Les fondations sont une espèce de paravent des groupes armés qui continuent
d´exister sans problème. Sur ce, la création de ces structures fondationnelles
ne signifie aucunement ni le démantèlement ni la négation encore moins la fin
des groupes armés.
Dans un premier temps, nées dans un contexte de guerres
fratricides interquartiers, ces quatre fondations dont l´existence est
postérieure à la paix, ont pour principal objectif de la consolider et de
dissiper la peur que suscitent les groupes armés dans les esprits des habitants
de Cité Soleil. En second lieu, leur rôle dans le processus de paix consiste en
ce qu´elles changent la vision populaire des sujets armés qui s´autoproclament
donc agents sociaux de développement qui n´ont plus le droit de circuler, de
promener et de balader avec les armes à feu visiblement comme auparavant. Les
fondations parlent un autre langage cette fois-ci audible et compréhensible
autre que la violence, l´agressivité, la menace, elles deviennent un espace de
dialogue, de discution et d´échange pour les sujets armés entre eux et pour
ceux-ci avec les autorités politiques.
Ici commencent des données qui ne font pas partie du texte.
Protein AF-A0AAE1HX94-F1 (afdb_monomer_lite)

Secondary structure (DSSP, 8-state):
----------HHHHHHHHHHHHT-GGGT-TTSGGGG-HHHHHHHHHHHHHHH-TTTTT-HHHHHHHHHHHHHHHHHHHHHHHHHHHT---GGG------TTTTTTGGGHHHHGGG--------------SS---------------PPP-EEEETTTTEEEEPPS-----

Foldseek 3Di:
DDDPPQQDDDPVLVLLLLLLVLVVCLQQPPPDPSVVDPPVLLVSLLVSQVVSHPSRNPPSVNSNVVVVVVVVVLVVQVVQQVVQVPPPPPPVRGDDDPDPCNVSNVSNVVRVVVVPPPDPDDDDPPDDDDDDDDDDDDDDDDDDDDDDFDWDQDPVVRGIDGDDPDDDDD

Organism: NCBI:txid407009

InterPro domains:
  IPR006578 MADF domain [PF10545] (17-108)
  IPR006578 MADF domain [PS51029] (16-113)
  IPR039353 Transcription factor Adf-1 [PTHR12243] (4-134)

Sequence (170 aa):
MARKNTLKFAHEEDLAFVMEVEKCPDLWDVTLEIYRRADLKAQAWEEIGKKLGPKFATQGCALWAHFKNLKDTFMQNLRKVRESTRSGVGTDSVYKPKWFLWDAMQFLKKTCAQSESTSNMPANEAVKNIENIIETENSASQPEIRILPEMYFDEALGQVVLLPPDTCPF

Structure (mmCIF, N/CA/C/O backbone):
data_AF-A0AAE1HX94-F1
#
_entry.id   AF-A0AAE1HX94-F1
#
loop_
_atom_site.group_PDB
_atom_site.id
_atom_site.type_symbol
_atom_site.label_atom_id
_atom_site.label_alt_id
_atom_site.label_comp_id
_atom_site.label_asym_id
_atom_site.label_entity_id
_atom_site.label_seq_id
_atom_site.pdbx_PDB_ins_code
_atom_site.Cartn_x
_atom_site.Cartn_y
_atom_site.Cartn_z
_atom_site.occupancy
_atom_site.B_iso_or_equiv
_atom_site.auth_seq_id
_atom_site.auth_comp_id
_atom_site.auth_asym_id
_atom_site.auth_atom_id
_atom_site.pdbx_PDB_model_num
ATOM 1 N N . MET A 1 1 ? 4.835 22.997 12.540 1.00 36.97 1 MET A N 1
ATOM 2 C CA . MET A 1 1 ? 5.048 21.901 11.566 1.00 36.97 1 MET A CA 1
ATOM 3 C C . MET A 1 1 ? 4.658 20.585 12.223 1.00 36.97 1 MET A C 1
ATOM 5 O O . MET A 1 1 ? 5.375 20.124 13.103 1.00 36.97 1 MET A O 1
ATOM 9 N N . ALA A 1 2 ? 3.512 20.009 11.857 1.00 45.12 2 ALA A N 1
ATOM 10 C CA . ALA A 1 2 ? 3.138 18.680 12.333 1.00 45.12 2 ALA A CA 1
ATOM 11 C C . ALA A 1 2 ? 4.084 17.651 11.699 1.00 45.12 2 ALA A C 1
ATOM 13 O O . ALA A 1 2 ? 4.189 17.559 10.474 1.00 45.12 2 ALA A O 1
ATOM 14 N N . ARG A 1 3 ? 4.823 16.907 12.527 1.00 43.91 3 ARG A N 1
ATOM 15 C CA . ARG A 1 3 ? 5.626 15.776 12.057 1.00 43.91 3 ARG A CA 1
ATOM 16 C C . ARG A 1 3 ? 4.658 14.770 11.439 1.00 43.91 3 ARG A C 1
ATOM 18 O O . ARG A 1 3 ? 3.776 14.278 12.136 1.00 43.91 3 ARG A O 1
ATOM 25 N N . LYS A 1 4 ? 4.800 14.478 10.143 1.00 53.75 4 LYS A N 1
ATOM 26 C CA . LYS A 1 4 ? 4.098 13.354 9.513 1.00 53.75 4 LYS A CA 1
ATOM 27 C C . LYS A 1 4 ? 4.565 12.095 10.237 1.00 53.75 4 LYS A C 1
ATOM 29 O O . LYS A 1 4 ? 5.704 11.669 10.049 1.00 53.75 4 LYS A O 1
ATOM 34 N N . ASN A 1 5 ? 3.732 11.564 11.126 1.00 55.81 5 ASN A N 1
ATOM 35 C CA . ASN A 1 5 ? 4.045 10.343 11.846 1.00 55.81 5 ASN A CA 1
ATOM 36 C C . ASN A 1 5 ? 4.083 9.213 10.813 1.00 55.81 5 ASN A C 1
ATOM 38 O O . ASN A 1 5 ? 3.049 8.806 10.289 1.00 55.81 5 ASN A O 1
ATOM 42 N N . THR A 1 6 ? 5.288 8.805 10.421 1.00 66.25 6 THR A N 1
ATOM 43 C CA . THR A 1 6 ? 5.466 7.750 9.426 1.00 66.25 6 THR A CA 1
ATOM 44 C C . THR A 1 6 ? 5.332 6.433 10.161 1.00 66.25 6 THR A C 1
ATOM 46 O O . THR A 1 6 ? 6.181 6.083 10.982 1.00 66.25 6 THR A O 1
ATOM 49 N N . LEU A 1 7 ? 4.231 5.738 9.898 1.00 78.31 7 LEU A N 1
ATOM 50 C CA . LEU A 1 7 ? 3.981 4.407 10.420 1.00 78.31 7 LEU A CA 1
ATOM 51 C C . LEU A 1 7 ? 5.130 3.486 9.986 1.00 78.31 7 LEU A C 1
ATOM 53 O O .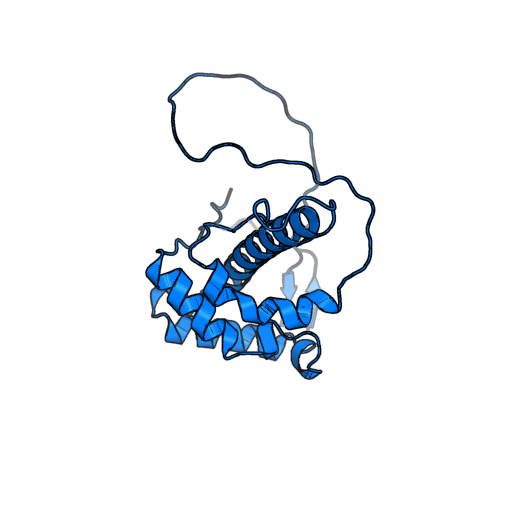 LEU A 1 7 ? 5.395 3.336 8.795 1.00 78.31 7 LEU A O 1
ATOM 57 N N . LYS A 1 8 ? 5.850 2.926 10.961 1.00 84.06 8 LYS A N 1
ATOM 58 C CA . LYS A 1 8 ? 6.977 2.026 10.705 1.00 84.06 8 LYS A CA 1
ATOM 59 C C . LYS A 1 8 ? 6.492 0.585 10.635 1.00 84.06 8 LYS A C 1
ATOM 61 O O . LYS A 1 8 ? 5.808 0.127 11.555 1.00 84.06 8 LYS A O 1
ATOM 66 N N . PHE A 1 9 ? 6.915 -0.107 9.586 1.00 86.12 9 PHE A N 1
ATOM 67 C CA . PHE A 1 9 ? 6.657 -1.522 9.363 1.00 86.12 9 PHE A CA 1
ATOM 68 C C . PHE A 1 9 ? 7.958 -2.313 9.512 1.00 86.12 9 PHE A C 1
ATOM 70 O O . PHE A 1 9 ? 9.016 -1.879 9.052 1.00 86.12 9 PHE A O 1
ATOM 77 N N . ALA A 1 10 ? 7.889 -3.451 10.195 1.00 90.25 10 ALA A N 1
ATOM 78 C CA . ALA A 1 10 ? 8.932 -4.467 10.163 1.00 90.25 10 ALA A CA 1
ATOM 79 C C . ALA A 1 10 ? 8.791 -5.344 8.906 1.00 90.25 10 ALA A C 1
ATOM 81 O O . ALA A 1 10 ? 7.718 -5.420 8.314 1.00 90.25 10 ALA A O 1
ATOM 82 N N . HIS A 1 11 ? 9.851 -6.071 8.538 1.00 88.00 11 HIS A N 1
ATOM 83 C CA . HIS A 1 11 ? 9.842 -6.952 7.360 1.00 88.00 11 HIS A CA 1
ATOM 84 C C . HIS A 1 11 ? 8.709 -7.994 7.399 1.00 88.00 11 HIS A C 1
ATOM 86 O O . HIS A 1 11 ? 8.064 -8.250 6.385 1.00 88.00 11 HIS A O 1
ATOM 92 N N . GLU A 1 12 ? 8.443 -8.578 8.569 1.00 90.81 12 GLU A N 1
ATOM 93 C CA . GLU A 1 12 ? 7.363 -9.558 8.751 1.00 90.81 12 GLU A CA 1
ATOM 94 C C . GLU A 1 12 ? 5.973 -8.911 8.661 1.00 90.81 12 GLU A C 1
ATOM 96 O O . GLU A 1 12 ? 5.067 -9.482 8.055 1.00 90.81 12 GLU A O 1
ATOM 101 N N . GLU A 1 13 ? 5.818 -7.698 9.208 1.00 91.69 13 GLU A N 1
ATOM 102 C CA . GLU A 1 13 ? 4.574 -6.922 9.121 1.00 91.69 13 GLU A CA 1
ATOM 103 C C . GLU A 1 13 ? 4.274 -6.545 7.664 1.00 91.69 13 GLU A C 1
ATOM 105 O O . GLU A 1 13 ? 3.130 -6.651 7.232 1.00 91.69 13 GLU A O 1
ATOM 110 N N . ASP A 1 14 ? 5.297 -6.165 6.894 1.00 92.75 14 ASP A N 1
ATOM 111 C CA . ASP A 1 14 ? 5.183 -5.866 5.464 1.00 92.75 14 ASP A CA 1
ATOM 112 C C . ASP A 1 14 ? 4.741 -7.080 4.650 1.00 92.75 14 ASP A C 1
ATOM 114 O O . ASP A 1 14 ? 3.876 -6.971 3.778 1.00 92.75 14 ASP A O 1
ATOM 118 N N . LEU A 1 15 ? 5.310 -8.251 4.942 1.00 92.94 15 LEU A N 1
ATOM 119 C CA . LEU A 1 15 ? 4.926 -9.483 4.268 1.00 92.94 15 LEU A CA 1
ATOM 120 C C . LEU A 1 15 ? 3.471 -9.849 4.589 1.00 92.94 15 LEU A C 1
ATOM 122 O O . LEU A 1 15 ? 2.687 -10.113 3.677 1.00 92.94 15 LEU A O 1
ATOM 126 N N . ALA A 1 16 ? 3.089 -9.808 5.870 1.00 93.50 16 ALA A N 1
ATOM 127 C CA . ALA A 1 16 ? 1.713 -10.040 6.305 1.00 93.50 16 ALA A CA 1
ATOM 128 C C . ALA A 1 16 ? 0.734 -9.038 5.680 1.00 93.50 16 ALA A C 1
ATOM 130 O O . ALA A 1 16 ? -0.348 -9.419 5.232 1.00 93.50 16 ALA A O 1
ATOM 131 N N . PHE A 1 17 ? 1.135 -7.770 5.593 1.00 94.00 17 PHE A N 1
ATOM 132 C CA . PHE A 1 17 ? 0.349 -6.708 4.982 1.00 94.00 17 PHE A CA 1
ATOM 133 C C . PHE A 1 17 ? 0.079 -6.978 3.506 1.00 94.00 17 PHE A C 1
ATOM 135 O O . PHE A 1 17 ? -1.076 -6.957 3.086 1.00 94.00 17 PHE A O 1
ATOM 142 N N . VAL A 1 18 ? 1.118 -7.277 2.724 1.00 94.50 18 VAL A N 1
ATOM 143 C CA . VAL A 1 18 ? 0.972 -7.563 1.291 1.00 94.50 18 VAL A CA 1
ATOM 144 C C . VAL A 1 18 ? 0.084 -8.788 1.060 1.00 94.50 18 VAL A C 1
ATOM 146 O O . VAL A 1 18 ? -0.788 -8.734 0.194 1.00 94.50 18 VAL A O 1
ATOM 149 N N . MET A 1 19 ? 0.242 -9.847 1.861 1.00 93.25 19 MET A N 1
ATOM 150 C CA . MET A 1 19 ? -0.606 -11.044 1.773 1.00 93.25 19 MET A CA 1
ATOM 151 C C . MET A 1 19 ? -2.084 -10.748 2.049 1.00 93.25 19 MET A C 1
ATOM 153 O O . MET A 1 19 ? -2.962 -11.384 1.468 1.00 93.25 19 MET A O 1
ATOM 157 N N . GLU A 1 20 ? -2.388 -9.809 2.944 1.00 94.25 20 GLU A N 1
ATOM 158 C CA . GLU A 1 20 ? -3.773 -9.434 3.217 1.00 94.25 20 GLU A CA 1
ATOM 159 C C . GLU A 1 20 ? -4.346 -8.519 2.128 1.00 94.25 20 GLU A C 1
ATOM 161 O O . GLU A 1 20 ? -5.493 -8.697 1.724 1.00 94.25 20 GLU A O 1
ATOM 166 N N . VAL A 1 21 ? -3.538 -7.604 1.582 1.00 93.94 21 VAL A N 1
ATOM 167 C CA . VAL A 1 21 ? -3.940 -6.767 0.440 1.00 93.94 21 VAL A CA 1
ATOM 168 C C . VAL A 1 21 ? -4.229 -7.613 -0.801 1.00 93.94 21 VAL A C 1
ATOM 170 O O . VAL A 1 21 ? -5.189 -7.329 -1.515 1.00 93.94 21 VAL A O 1
ATOM 173 N N . GLU A 1 22 ? -3.452 -8.669 -1.055 1.00 93.31 22 GLU A N 1
ATOM 174 C CA . GLU A 1 22 ? -3.677 -9.581 -2.184 1.00 93.31 22 GLU A CA 1
ATOM 175 C C . GLU A 1 22 ? -5.094 -10.182 -2.168 1.00 93.31 22 GLU A C 1
ATOM 177 O O . GLU A 1 22 ? -5.747 -10.246 -3.212 1.00 93.31 22 GLU A O 1
ATOM 182 N N . LYS A 1 23 ? -5.613 -10.535 -0.984 1.00 91.38 23 LYS A N 1
ATOM 183 C CA . LYS A 1 23 ? -6.962 -11.107 -0.798 1.00 91.38 23 LYS A CA 1
ATOM 184 C C . LYS A 1 23 ? -8.096 -10.109 -1.042 1.00 91.38 23 LYS A C 1
ATOM 186 O O . LYS A 1 23 ? -9.247 -10.524 -1.154 1.00 91.38 23 LYS A O 1
ATOM 191 N N . CYS A 1 24 ? -7.792 -8.815 -1.105 1.00 90.50 24 CYS A N 1
ATOM 192 C CA . CYS A 1 24 ? -8.757 -7.737 -1.288 1.00 90.50 24 CYS A CA 1
ATOM 193 C C . CYS A 1 24 ? -8.588 -7.111 -2.686 1.00 90.50 24 CYS A C 1
ATOM 195 O O . CYS A 1 24 ? -7.964 -6.052 -2.810 1.00 90.50 24 CYS A O 1
ATOM 197 N N . PRO A 1 25 ? -9.128 -7.733 -3.753 1.00 86.81 25 PRO A N 1
ATOM 198 C CA . PRO A 1 25 ? -8.931 -7.258 -5.123 1.00 86.81 25 PRO A CA 1
ATOM 199 C C . PRO A 1 25 ? -9.502 -5.852 -5.353 1.00 86.81 25 PRO A C 1
ATOM 201 O O . PRO A 1 25 ? -8.957 -5.093 -6.145 1.00 86.81 25 PRO A O 1
ATOM 204 N N . ASP A 1 26 ? -10.493 -5.430 -4.573 1.00 87.44 26 ASP A N 1
ATOM 205 C CA . ASP A 1 26 ? -11.089 -4.088 -4.567 1.00 87.44 26 ASP A CA 1
ATOM 206 C C . ASP A 1 26 ? -10.047 -2.963 -4.384 1.00 87.44 26 ASP A C 1
ATOM 208 O O . ASP A 1 26 ? -10.259 -1.816 -4.793 1.00 87.44 26 ASP A O 1
ATOM 212 N N . LEU A 1 27 ? -8.897 -3.280 -3.774 1.00 88.19 27 LEU A N 1
ATOM 213 C CA . LEU A 1 27 ? -7.813 -2.335 -3.507 1.00 88.19 27 LEU A CA 1
ATOM 214 C C . LEU A 1 27 ? -6.826 -2.178 -4.663 1.00 88.19 27 LEU A C 1
ATOM 216 O O . LEU A 1 27 ? -6.196 -1.122 -4.786 1.00 88.19 27 LEU A O 1
ATOM 220 N N . TRP A 1 28 ? -6.656 -3.201 -5.498 1.00 88.06 28 TRP A N 1
ATOM 221 C CA . TRP A 1 28 ? -5.557 -3.253 -6.464 1.00 88.06 28 TRP A CA 1
ATOM 222 C C . TRP A 1 28 ? -5.971 -3.649 -7.881 1.00 88.06 28 TRP A C 1
ATOM 224 O O . TRP A 1 28 ? -5.241 -3.318 -8.821 1.00 88.06 28 TRP A O 1
ATOM 234 N N . ASP A 1 29 ? -7.117 -4.302 -8.047 1.00 86.75 29 ASP A N 1
ATOM 235 C CA . ASP A 1 29 ? -7.639 -4.772 -9.321 1.00 86.75 29 ASP A CA 1
ATOM 236 C C . ASP A 1 29 ? -8.510 -3.716 -10.001 1.00 86.75 29 ASP A C 1
ATOM 238 O O . ASP A 1 29 ? -9.697 -3.566 -9.730 1.00 86.75 29 ASP A O 1
ATOM 242 N N . VAL A 1 30 ? -7.897 -2.986 -10.931 1.00 83.00 30 VAL A N 1
ATOM 243 C CA . VAL A 1 30 ? -8.556 -1.935 -11.719 1.00 83.00 30 VAL A CA 1
ATOM 244 C C . VAL A 1 30 ? -9.608 -2.470 -12.695 1.00 83.00 30 VAL A C 1
ATOM 246 O O . VAL A 1 30 ? -10.364 -1.673 -13.245 1.00 83.00 30 VAL A O 1
ATOM 249 N N . THR A 1 31 ? -9.645 -3.785 -12.938 1.00 80.75 31 THR A N 1
ATOM 250 C CA . THR A 1 31 ? -10.608 -4.406 -13.860 1.00 80.75 31 THR A CA 1
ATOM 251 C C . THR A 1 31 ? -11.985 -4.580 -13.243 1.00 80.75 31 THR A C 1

Dans un autre sens, ces nouvelles
structures socio-organisationnelles que sont les fondations viennent blanchir
en toute impunité tout sujet armé et semblent faire tomber pratiquement toute
poursuite policiaire ou judiciaire dans le temps ou dans l´espace contre un
quelconque bandit, puisqu´avec elles la police et la justice auraient tendance
à oublier les actes criminels passés.
À présent, nous comprenons tout simplement que les
fondations ont concrétisé proprement ce que la CNDDR et le gouvernement haïtien
n´ont pas réussi à faire, c´est-à-dire d´une part réintégrer les bandits armés
dans la vie sociale et orienter leurs activités sociales en transformant leur
statut, voir Cité Soleil se transformer en une structure capable de s´organiser
elle-même, de l´autre. En fait, il s´agit pour les sujets armés plus d´une
mutation sociale, d´un changement de statut que d´une réintégration sociale ou
d´une transformation sociale à proprement parler. D´ailleurs, avec les
fondations les sujets armés deviennent plus armés qu´ils ne l´étaient
auparavant, mais ils se sentent plus en sécurité puisqu´ils ont désormais une
couverture apparemment légale ou sociale; ensuite les violences armées se
dissimulent donc les fondations traduisent l´invisibilité des conflits armés,
enfin elles sont l´expression de la guerre silencieuse entre les bandes rivales
et le pir cauchemar de certains habitants de la cité, car la pratique de
certaine d´entre elles consiste à raffler une bonne partie des aides sociales.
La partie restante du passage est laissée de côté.